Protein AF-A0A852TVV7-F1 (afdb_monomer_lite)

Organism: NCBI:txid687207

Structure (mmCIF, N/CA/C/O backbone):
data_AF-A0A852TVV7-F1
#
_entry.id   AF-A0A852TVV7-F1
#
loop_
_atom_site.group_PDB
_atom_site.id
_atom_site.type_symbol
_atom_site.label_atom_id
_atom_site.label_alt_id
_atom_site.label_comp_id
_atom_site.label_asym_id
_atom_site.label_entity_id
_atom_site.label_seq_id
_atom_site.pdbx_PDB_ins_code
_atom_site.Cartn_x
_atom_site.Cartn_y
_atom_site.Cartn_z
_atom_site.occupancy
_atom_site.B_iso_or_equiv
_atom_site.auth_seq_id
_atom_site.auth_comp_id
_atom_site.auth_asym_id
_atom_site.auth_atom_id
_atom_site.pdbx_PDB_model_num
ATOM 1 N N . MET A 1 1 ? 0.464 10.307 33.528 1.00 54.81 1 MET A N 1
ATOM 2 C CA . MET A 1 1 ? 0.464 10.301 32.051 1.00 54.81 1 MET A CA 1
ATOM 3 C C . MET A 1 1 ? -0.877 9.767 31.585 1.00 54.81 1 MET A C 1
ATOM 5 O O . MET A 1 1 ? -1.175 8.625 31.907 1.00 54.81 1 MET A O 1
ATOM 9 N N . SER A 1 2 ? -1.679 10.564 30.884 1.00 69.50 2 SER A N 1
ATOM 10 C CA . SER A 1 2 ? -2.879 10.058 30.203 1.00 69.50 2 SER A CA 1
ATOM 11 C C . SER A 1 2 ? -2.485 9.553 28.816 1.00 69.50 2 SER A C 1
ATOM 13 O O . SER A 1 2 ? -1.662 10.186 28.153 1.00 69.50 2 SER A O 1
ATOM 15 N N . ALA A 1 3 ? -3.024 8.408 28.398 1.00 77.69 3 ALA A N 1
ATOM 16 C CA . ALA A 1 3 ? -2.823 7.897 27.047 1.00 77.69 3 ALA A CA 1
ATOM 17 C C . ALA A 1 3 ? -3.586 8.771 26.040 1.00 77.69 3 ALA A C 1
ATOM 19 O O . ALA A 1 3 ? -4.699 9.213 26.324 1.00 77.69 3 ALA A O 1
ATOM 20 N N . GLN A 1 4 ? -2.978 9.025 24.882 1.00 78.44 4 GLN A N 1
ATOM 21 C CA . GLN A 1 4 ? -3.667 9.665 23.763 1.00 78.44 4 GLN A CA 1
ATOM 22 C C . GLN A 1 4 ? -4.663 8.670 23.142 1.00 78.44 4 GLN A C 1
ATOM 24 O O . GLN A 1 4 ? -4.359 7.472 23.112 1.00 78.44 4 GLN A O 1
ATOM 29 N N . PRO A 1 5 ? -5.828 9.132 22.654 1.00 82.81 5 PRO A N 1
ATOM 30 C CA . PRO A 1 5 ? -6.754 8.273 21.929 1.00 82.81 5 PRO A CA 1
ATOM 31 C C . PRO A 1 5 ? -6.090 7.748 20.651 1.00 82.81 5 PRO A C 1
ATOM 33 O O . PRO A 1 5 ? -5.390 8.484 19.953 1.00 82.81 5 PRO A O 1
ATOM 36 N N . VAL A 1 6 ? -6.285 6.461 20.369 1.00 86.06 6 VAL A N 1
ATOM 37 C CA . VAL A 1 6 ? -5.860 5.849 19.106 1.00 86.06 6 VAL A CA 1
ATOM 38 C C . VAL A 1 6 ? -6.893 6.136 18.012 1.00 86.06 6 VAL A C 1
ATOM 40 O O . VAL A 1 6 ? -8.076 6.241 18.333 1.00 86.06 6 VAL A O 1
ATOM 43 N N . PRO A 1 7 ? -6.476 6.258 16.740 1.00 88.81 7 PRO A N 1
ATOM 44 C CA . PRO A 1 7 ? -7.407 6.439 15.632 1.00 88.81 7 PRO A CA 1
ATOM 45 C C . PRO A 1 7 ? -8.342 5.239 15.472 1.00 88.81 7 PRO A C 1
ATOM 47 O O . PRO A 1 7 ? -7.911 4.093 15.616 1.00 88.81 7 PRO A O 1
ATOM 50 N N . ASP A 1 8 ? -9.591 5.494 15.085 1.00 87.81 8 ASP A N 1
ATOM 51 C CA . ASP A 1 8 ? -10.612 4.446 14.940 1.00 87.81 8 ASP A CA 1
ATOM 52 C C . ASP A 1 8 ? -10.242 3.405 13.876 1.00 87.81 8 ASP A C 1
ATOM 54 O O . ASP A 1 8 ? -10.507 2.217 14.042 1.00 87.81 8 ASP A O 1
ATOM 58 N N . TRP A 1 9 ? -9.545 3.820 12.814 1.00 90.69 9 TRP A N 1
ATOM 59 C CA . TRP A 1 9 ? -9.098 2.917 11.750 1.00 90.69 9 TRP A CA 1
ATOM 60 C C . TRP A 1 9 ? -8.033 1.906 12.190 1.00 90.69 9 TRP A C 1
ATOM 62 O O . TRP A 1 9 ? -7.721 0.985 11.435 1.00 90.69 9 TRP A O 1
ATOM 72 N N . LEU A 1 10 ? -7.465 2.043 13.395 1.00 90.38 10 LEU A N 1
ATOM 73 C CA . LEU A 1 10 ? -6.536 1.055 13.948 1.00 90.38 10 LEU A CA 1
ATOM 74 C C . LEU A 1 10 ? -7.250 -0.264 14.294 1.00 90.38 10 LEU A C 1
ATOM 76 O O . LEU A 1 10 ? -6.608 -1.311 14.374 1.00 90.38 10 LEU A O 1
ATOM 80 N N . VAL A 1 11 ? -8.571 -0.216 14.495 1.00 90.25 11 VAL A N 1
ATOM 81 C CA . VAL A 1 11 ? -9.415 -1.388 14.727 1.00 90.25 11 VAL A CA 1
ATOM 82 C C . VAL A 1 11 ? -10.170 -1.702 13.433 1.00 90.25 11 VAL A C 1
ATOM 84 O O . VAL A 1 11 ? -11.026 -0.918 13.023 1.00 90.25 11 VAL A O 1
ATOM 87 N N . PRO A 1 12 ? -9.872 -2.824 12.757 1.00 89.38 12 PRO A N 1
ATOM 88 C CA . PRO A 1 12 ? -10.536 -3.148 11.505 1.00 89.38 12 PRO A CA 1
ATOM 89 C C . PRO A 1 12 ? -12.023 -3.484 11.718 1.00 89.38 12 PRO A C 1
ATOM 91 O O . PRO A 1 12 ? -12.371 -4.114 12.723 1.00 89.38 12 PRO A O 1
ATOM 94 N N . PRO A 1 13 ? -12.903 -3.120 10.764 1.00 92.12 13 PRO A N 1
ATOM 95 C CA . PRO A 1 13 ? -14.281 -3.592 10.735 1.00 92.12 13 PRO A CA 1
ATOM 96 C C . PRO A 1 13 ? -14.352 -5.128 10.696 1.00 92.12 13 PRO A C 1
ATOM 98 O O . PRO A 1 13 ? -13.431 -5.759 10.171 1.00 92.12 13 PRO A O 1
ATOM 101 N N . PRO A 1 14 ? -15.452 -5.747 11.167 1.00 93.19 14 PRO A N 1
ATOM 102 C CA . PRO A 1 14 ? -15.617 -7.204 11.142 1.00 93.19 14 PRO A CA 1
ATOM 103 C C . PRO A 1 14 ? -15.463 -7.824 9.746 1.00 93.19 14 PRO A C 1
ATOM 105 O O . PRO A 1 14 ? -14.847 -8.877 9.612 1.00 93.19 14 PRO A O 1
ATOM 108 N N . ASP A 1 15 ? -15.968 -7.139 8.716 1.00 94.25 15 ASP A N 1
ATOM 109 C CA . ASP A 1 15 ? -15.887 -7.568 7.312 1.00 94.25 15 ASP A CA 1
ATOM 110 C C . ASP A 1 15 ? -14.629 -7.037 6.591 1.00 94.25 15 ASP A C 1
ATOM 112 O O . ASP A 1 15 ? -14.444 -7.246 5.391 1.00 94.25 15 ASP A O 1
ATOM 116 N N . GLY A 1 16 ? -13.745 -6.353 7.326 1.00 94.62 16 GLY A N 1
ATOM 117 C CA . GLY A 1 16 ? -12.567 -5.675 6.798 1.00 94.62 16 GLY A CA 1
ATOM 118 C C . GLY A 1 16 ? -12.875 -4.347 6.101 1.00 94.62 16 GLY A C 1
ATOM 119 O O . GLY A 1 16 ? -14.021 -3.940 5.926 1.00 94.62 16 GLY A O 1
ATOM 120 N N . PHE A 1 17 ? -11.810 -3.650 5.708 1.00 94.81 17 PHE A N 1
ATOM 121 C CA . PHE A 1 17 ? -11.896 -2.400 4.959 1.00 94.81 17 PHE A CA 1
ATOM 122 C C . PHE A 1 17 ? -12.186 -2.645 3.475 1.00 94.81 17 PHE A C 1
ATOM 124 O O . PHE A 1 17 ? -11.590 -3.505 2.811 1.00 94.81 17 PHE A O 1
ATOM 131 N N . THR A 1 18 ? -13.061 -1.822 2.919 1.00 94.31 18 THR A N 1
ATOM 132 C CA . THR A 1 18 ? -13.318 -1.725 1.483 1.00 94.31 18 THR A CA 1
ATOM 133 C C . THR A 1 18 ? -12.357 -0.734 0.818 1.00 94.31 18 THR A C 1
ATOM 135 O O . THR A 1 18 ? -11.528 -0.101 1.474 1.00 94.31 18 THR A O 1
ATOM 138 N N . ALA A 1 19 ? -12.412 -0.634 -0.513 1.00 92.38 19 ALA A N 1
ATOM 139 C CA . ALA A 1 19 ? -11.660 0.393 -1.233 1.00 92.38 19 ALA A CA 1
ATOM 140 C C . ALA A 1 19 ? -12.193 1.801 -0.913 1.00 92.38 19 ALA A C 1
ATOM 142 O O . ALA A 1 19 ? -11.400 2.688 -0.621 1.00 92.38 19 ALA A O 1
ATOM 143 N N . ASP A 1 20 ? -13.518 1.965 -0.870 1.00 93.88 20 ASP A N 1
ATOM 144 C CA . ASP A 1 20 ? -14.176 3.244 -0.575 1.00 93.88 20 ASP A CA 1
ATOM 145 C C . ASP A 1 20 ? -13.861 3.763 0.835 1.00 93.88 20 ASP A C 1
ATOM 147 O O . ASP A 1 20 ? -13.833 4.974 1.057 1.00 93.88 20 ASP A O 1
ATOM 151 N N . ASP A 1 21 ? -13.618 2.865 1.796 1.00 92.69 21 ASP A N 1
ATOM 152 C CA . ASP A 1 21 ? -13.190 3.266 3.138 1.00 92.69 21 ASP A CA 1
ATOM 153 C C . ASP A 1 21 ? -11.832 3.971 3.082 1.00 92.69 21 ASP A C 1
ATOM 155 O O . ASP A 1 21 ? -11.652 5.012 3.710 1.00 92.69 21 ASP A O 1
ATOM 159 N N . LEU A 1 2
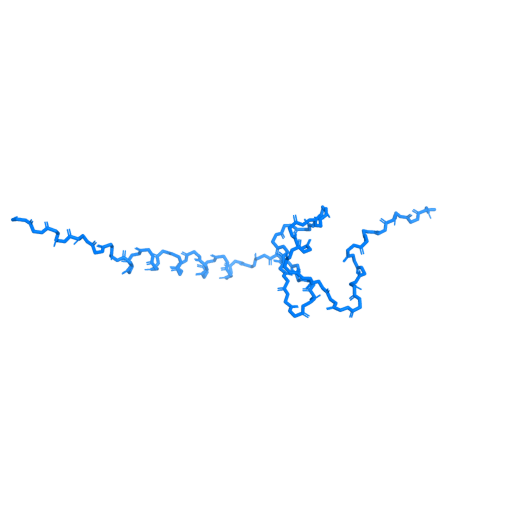2 ? -10.895 3.461 2.274 1.00 91.81 22 LEU A N 1
ATOM 160 C CA . LEU A 1 22 ? -9.548 4.022 2.142 1.00 91.81 22 LEU A CA 1
ATOM 161 C C . LEU A 1 22 ? -9.569 5.482 1.657 1.00 91.81 22 LEU A C 1
ATOM 163 O O . LEU A 1 22 ? -8.745 6.276 2.101 1.00 91.81 22 LEU A O 1
ATOM 167 N N . ASP A 1 23 ? -10.536 5.842 0.809 1.00 89.62 23 ASP A N 1
ATOM 168 C CA . ASP A 1 23 ? -10.715 7.206 0.293 1.00 89.62 23 ASP A CA 1
ATOM 169 C C . ASP A 1 23 ? -11.298 8.182 1.332 1.00 89.62 23 ASP A C 1
ATOM 171 O O . ASP A 1 23 ? -11.203 9.400 1.168 1.00 89.62 23 ASP A O 1
ATOM 175 N N . ARG A 1 24 ? -11.935 7.664 2.390 1.00 90.94 24 ARG A N 1
ATOM 176 C CA . ARG A 1 24 ? -12.663 8.455 3.399 1.00 90.94 24 ARG A CA 1
ATOM 177 C C . ARG A 1 24 ? -11.970 8.497 4.757 1.00 90.94 24 ARG A C 1
ATOM 179 O O . ARG A 1 24 ? -12.287 9.373 5.561 1.00 90.94 24 ARG A O 1
ATOM 186 N N . LEU A 1 25 ? -11.071 7.552 5.032 1.00 92.00 25 LEU A N 1
ATOM 187 C CA . LEU A 1 25 ? -10.386 7.446 6.314 1.00 92.00 25 LEU A CA 1
ATOM 188 C C . LEU A 1 25 ? -9.482 8.667 6.565 1.00 92.00 25 LEU A C 1
ATOM 190 O O . LEU A 1 25 ? -8.576 8.939 5.772 1.00 92.00 25 LEU A O 1
ATOM 194 N N . PRO A 1 26 ? -9.692 9.400 7.674 1.00 89.75 26 PRO A N 1
ATOM 195 C CA . PRO A 1 26 ? -8.880 10.561 7.995 1.00 89.75 26 PRO A CA 1
ATOM 196 C C . PRO A 1 26 ? -7.497 10.139 8.497 1.00 89.75 26 PRO A C 1
ATOM 198 O O . PRO A 1 26 ? -7.336 9.099 9.141 1.00 89.75 26 PRO A O 1
ATOM 201 N N . ASP A 1 27 ? -6.504 10.987 8.237 1.00 89.69 27 ASP A N 1
ATOM 202 C CA . ASP A 1 27 ? -5.166 10.906 8.835 1.00 89.69 27 ASP A CA 1
ATOM 203 C C . ASP A 1 27 ? -4.451 9.554 8.651 1.00 89.69 27 ASP A C 1
ATOM 205 O O . ASP A 1 27 ? -3.648 9.134 9.490 1.00 89.69 27 ASP A O 1
ATOM 209 N N . LEU A 1 28 ? -4.718 8.861 7.538 1.00 91.44 28 LEU A N 1
ATOM 210 C CA . LEU A 1 28 ? -3.974 7.658 7.186 1.00 91.44 28 LEU A CA 1
ATOM 211 C C . LEU A 1 28 ? -2.501 7.984 6.908 1.00 91.44 28 LEU A C 1
ATOM 213 O O . LEU A 1 28 ? -2.195 8.977 6.235 1.00 91.44 28 LEU A O 1
ATOM 217 N N . PRO A 1 29 ? -1.566 7.118 7.341 1.00 90.88 29 PRO A N 1
ATOM 218 C CA . PRO A 1 29 ? -0.182 7.220 6.920 1.00 90.88 29 PRO A CA 1
ATOM 219 C C . PRO A 1 29 ? -0.063 7.269 5.385 1.00 90.88 29 PRO A C 1
ATOM 221 O O . PRO A 1 29 ? -0.803 6.570 4.679 1.00 90.88 29 PRO A O 1
ATOM 224 N N . PRO A 1 30 ? 0.886 8.046 4.836 1.00 88.06 30 PRO A N 1
ATOM 225 C CA . PRO A 1 30 ? 1.125 8.078 3.401 1.00 88.06 30 PRO A CA 1
ATOM 226 C C . PRO A 1 30 ? 1.382 6.680 2.837 1.00 88.06 30 PRO A C 1
ATOM 228 O O . PRO A 1 30 ? 2.038 5.852 3.471 1.00 88.06 30 PRO A O 1
ATOM 231 N N . HIS A 1 31 ? 0.905 6.441 1.616 1.00 89.31 31 HIS A N 1
ATOM 232 C CA . HIS A 1 31 ? 1.050 5.154 0.930 1.00 89.31 31 HIS A CA 1
ATOM 233 C C . HIS A 1 31 ? 0.435 3.963 1.689 1.00 89.31 31 HIS A C 1
ATOM 235 O O . HIS A 1 31 ? 0.927 2.840 1.568 1.00 89.31 31 HIS A O 1
ATOM 241 N N . THR A 1 32 ? -0.641 4.193 2.447 1.00 94.06 32 THR A N 1
ATOM 242 C CA . THR A 1 32 ? -1.465 3.099 2.975 1.00 94.06 32 THR A CA 1
ATOM 243 C C . THR A 1 32 ? -2.130 2.357 1.820 1.00 94.06 32 THR A C 1
ATOM 245 O O . THR A 1 32 ? -2.663 2.962 0.892 1.00 94.06 32 THR A O 1
ATOM 248 N N . GLN A 1 33 ? -2.083 1.032 1.874 1.00 93.62 33 GLN A N 1
ATOM 249 C CA . GLN A 1 33 ? -2.724 0.146 0.915 1.00 93.62 33 GLN A CA 1
ATOM 250 C C . GLN A 1 33 ? -3.746 -0.731 1.621 1.00 93.62 33 GLN A C 1
ATOM 252 O O . GLN A 1 33 ? -3.622 -1.019 2.809 1.00 93.62 33 GLN A O 1
ATOM 257 N N . ARG A 1 34 ? -4.728 -1.199 0.856 1.00 93.88 34 ARG A N 1
ATOM 258 C CA . ARG A 1 34 ? -5.727 -2.160 1.315 1.00 93.88 34 ARG A CA 1
ATOM 259 C C . ARG A 1 34 ? -5.517 -3.495 0.612 1.00 93.88 34 ARG A C 1
ATOM 261 O O . ARG A 1 34 ? -5.698 -3.583 -0.604 1.00 93.88 34 ARG A O 1
ATOM 268 N N . ILE A 1 35 ? -5.188 -4.528 1.379 1.00 94.06 35 ILE A N 1
ATOM 269 C CA . ILE A 1 35 ? -5.002 -5.901 0.893 1.00 94.06 35 ILE A CA 1
ATOM 270 C C . ILE A 1 35 ? -5.914 -6.804 1.716 1.00 94.06 35 ILE A C 1
ATOM 272 O O . ILE A 1 35 ? -5.821 -6.811 2.938 1.00 94.06 35 ILE A O 1
ATOM 276 N N . ASP A 1 36 ? -6.828 -7.512 1.049 1.00 92.25 36 ASP A N 1
ATOM 277 C CA . ASP A 1 36 ? -7.742 -8.484 1.670 1.00 92.25 36 ASP A CA 1
ATOM 278 C C . ASP A 1 36 ? -8.476 -7.962 2.921 1.00 92.25 36 ASP A C 1
ATOM 280 O O . ASP A 1 36 ? -8.579 -8.636 3.940 1.00 92.25 36 ASP A O 1
ATOM 284 N N . GLY A 1 37 ? -8.957 -6.716 2.870 1.00 92.44 37 GLY A N 1
ATOM 285 C CA . GLY A 1 37 ? -9.672 -6.089 3.988 1.00 92.44 37 GLY A CA 1
ATOM 286 C C . GLY A 1 37 ? -8.778 -5.527 5.100 1.00 92.44 37 GLY A C 1
ATOM 287 O O . GLY A 1 37 ? -9.286 -4.908 6.029 1.00 92.44 37 GLY A O 1
ATOM 288 N N . SER A 1 38 ? -7.458 -5.682 5.000 1.00 92.38 38 SER A N 1
ATOM 289 C CA . SER A 1 38 ? -6.483 -5.162 5.964 1.00 92.38 38 SER A CA 1
ATOM 290 C C . SER A 1 38 ? -5.752 -3.930 5.431 1.00 92.38 38 SER A C 1
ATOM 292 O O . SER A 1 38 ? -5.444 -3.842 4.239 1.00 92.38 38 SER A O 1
________________________________________
EXERCISE ::
Out of the data above, give again only the lines starting at the one holding "ATOM 1 N N ." and ending at the one holding "ATOM 17 C C", unchanged.

WRITTEN REPLY ::
ATOM 1 N N . MET A 1 1 ? 0.464 10.307 33.528 1.00 54.81 1 MET A N 1
ATOM 2 C CA . MET A 1 1 ? 0.464 10.301 32.051 1.00 54.81 1 MET A CA 1
ATOM 3 C C . MET A 1 1 ? -0.877 9.767 31.585 1.00 54.81 1 MET A C 1
ATOM 5 O O . MET A 1 1 ? -1.175 8.625 31.907 1.00 54.81 1 MET A O 1
ATOM 9 N N . SER A 1 2 ? -1.679 10.564 30.884 1.00 69.50 2 SER A N 1
ATOM 10 C CA . SER A 1 2 ? -2.879 10.058 30.203 1.00 69.50 2 SER A CA 1
ATOM 11 C C . SER A 1 2 ? -2.485 9.553 28.816 1.00 69.50 2 SER A C 1
ATOM 13 O O . SER A 1 2 ? -1.662 10.186 28.153 1.00 69.50 2 SER A O 1
ATOM 15 N N . ALA A 1 3 ? -3.024 8.408 28.398 1.00 77.69 3 ALA A N 1
ATOM 16 C CA . ALA A 1 3 ? -2.823 7.897 27.047 1.00 77.69 3 ALA A CA 1
ATOM 17 C C . ALA A 1 3 ? -3.586 8.771 26.040 1.00 77.69 3 ALA A C 1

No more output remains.